ABOUT THIS EXERCISE: Look below for the line containing "ATOM 29 O O"; from there through the line containing "ATOM 43 N N", both lines included, please set down each line exactly and nothing else.

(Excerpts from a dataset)
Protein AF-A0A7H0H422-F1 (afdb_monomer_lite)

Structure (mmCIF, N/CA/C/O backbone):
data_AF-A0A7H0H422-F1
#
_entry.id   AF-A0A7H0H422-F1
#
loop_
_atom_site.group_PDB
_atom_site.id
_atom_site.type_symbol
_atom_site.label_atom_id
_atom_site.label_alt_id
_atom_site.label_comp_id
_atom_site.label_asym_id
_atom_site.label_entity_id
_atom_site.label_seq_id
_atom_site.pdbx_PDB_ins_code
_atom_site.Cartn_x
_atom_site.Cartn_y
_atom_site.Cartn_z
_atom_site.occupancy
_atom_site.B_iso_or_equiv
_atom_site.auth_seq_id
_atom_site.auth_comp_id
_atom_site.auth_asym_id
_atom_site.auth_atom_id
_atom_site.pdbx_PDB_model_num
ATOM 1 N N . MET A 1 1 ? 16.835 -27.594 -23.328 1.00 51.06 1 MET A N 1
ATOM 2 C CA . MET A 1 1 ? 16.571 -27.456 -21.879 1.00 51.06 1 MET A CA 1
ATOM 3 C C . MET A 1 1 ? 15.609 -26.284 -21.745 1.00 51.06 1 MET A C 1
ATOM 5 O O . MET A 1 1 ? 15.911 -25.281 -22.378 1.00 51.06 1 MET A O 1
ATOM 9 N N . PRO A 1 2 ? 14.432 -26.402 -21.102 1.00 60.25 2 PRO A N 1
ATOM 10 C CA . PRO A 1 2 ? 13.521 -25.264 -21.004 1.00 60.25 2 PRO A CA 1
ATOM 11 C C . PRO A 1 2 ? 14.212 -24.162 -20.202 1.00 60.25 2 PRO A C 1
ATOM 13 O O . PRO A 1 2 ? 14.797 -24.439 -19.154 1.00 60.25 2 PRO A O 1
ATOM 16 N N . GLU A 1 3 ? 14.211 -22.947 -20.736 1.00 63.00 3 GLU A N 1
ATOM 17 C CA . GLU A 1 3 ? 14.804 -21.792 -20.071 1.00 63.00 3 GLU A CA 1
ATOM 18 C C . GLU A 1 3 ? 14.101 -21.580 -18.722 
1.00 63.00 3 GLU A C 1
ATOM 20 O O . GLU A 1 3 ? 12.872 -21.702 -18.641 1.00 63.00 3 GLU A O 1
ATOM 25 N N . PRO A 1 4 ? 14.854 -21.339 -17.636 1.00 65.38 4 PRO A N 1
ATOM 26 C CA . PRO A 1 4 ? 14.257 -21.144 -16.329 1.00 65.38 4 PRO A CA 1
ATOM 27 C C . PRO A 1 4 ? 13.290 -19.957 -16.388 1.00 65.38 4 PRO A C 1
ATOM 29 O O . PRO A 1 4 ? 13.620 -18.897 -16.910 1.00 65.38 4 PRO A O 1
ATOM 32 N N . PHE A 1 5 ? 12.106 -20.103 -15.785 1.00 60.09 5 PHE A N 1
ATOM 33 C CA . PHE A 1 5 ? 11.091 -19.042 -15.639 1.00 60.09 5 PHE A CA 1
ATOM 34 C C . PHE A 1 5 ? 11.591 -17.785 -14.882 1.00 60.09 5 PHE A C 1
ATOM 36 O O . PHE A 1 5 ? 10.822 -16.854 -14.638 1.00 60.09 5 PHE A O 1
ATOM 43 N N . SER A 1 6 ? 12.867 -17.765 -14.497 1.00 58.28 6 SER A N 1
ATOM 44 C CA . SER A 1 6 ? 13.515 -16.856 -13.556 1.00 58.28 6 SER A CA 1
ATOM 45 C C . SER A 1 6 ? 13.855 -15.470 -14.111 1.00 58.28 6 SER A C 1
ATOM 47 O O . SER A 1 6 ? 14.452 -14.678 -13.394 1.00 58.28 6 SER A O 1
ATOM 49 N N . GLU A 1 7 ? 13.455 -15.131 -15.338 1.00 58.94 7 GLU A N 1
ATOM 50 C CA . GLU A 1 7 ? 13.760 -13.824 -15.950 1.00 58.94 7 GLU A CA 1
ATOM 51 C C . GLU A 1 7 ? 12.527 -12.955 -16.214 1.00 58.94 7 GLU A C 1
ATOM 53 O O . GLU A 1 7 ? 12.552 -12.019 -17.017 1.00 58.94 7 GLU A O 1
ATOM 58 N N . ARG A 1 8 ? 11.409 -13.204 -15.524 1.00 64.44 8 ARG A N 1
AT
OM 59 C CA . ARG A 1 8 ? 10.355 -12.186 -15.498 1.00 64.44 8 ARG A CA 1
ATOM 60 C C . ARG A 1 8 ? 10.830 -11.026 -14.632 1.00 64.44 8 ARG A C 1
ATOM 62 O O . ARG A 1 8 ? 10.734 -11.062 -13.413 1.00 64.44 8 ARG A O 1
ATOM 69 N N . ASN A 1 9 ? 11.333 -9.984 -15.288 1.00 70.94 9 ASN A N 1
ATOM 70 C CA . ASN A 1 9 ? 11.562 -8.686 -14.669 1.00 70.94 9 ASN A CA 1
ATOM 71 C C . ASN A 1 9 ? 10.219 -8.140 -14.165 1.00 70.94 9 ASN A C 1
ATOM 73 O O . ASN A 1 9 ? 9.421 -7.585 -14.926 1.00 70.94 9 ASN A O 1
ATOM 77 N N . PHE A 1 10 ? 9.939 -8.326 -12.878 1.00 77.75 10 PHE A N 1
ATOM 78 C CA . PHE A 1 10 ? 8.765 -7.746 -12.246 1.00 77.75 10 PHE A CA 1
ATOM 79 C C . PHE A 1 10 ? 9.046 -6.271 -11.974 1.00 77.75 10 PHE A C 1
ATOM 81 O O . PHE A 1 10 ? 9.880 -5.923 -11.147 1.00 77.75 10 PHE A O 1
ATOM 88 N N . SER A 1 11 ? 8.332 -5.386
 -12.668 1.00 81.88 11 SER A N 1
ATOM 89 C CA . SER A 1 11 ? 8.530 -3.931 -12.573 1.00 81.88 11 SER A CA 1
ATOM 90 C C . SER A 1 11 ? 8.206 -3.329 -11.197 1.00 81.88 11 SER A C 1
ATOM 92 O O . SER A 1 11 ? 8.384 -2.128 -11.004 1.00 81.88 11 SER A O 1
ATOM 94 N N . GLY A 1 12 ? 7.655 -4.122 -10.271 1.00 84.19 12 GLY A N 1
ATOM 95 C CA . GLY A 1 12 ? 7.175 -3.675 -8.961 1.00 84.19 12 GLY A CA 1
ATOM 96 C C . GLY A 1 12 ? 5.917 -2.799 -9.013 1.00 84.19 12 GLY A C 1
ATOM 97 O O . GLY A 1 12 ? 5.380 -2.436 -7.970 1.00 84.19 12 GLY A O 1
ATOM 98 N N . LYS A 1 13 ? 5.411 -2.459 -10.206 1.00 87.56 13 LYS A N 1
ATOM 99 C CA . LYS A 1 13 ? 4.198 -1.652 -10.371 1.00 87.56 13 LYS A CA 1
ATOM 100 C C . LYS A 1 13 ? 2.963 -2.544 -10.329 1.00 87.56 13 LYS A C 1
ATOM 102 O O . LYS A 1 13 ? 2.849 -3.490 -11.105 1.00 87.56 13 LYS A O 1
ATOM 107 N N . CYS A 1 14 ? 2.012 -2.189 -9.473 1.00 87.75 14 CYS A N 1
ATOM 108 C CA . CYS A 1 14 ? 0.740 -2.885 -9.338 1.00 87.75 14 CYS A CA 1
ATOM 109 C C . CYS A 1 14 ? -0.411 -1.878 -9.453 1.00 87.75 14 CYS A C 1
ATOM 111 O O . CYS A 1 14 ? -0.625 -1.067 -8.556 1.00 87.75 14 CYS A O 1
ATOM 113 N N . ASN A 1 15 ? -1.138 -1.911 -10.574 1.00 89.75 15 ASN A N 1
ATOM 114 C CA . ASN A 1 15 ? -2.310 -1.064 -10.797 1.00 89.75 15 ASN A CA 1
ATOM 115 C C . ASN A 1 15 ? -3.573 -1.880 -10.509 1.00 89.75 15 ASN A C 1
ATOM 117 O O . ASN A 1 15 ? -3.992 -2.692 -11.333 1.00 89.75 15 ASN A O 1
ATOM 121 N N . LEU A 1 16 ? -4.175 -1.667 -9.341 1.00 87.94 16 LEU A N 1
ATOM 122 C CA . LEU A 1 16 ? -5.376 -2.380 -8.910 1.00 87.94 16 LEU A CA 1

SOLUTION TO THIS PROBLEM:
ATOM 29 O O . PRO A 1 4 ? 13.620 -18.897 -16.910 1.00 65.38 4 PRO A O 1
ATOM 32 N N . PHE A 1 5 ? 12.106 -20.103 -15.785 1.00 60.09 5 PHE A N 1
ATOM 33 C CA . PHE A 1 5 ? 11.091 -19.042 -15.639 1.00 60.09 5 PHE A CA 1
ATOM 34 C C . PHE A 1 5 ? 11.591 -17.785 -14.882 1.00 60.09 5 PHE A C 1
ATOM 36 O O . PHE A 1 5 ? 10.822 -16.854 -14.638 1.00 60.09 5 PHE A O 1
ATOM 43 N N . SER A 1 6 ? 12.867 -17.765 -14.497 1.00 58.28 6 SER A N 1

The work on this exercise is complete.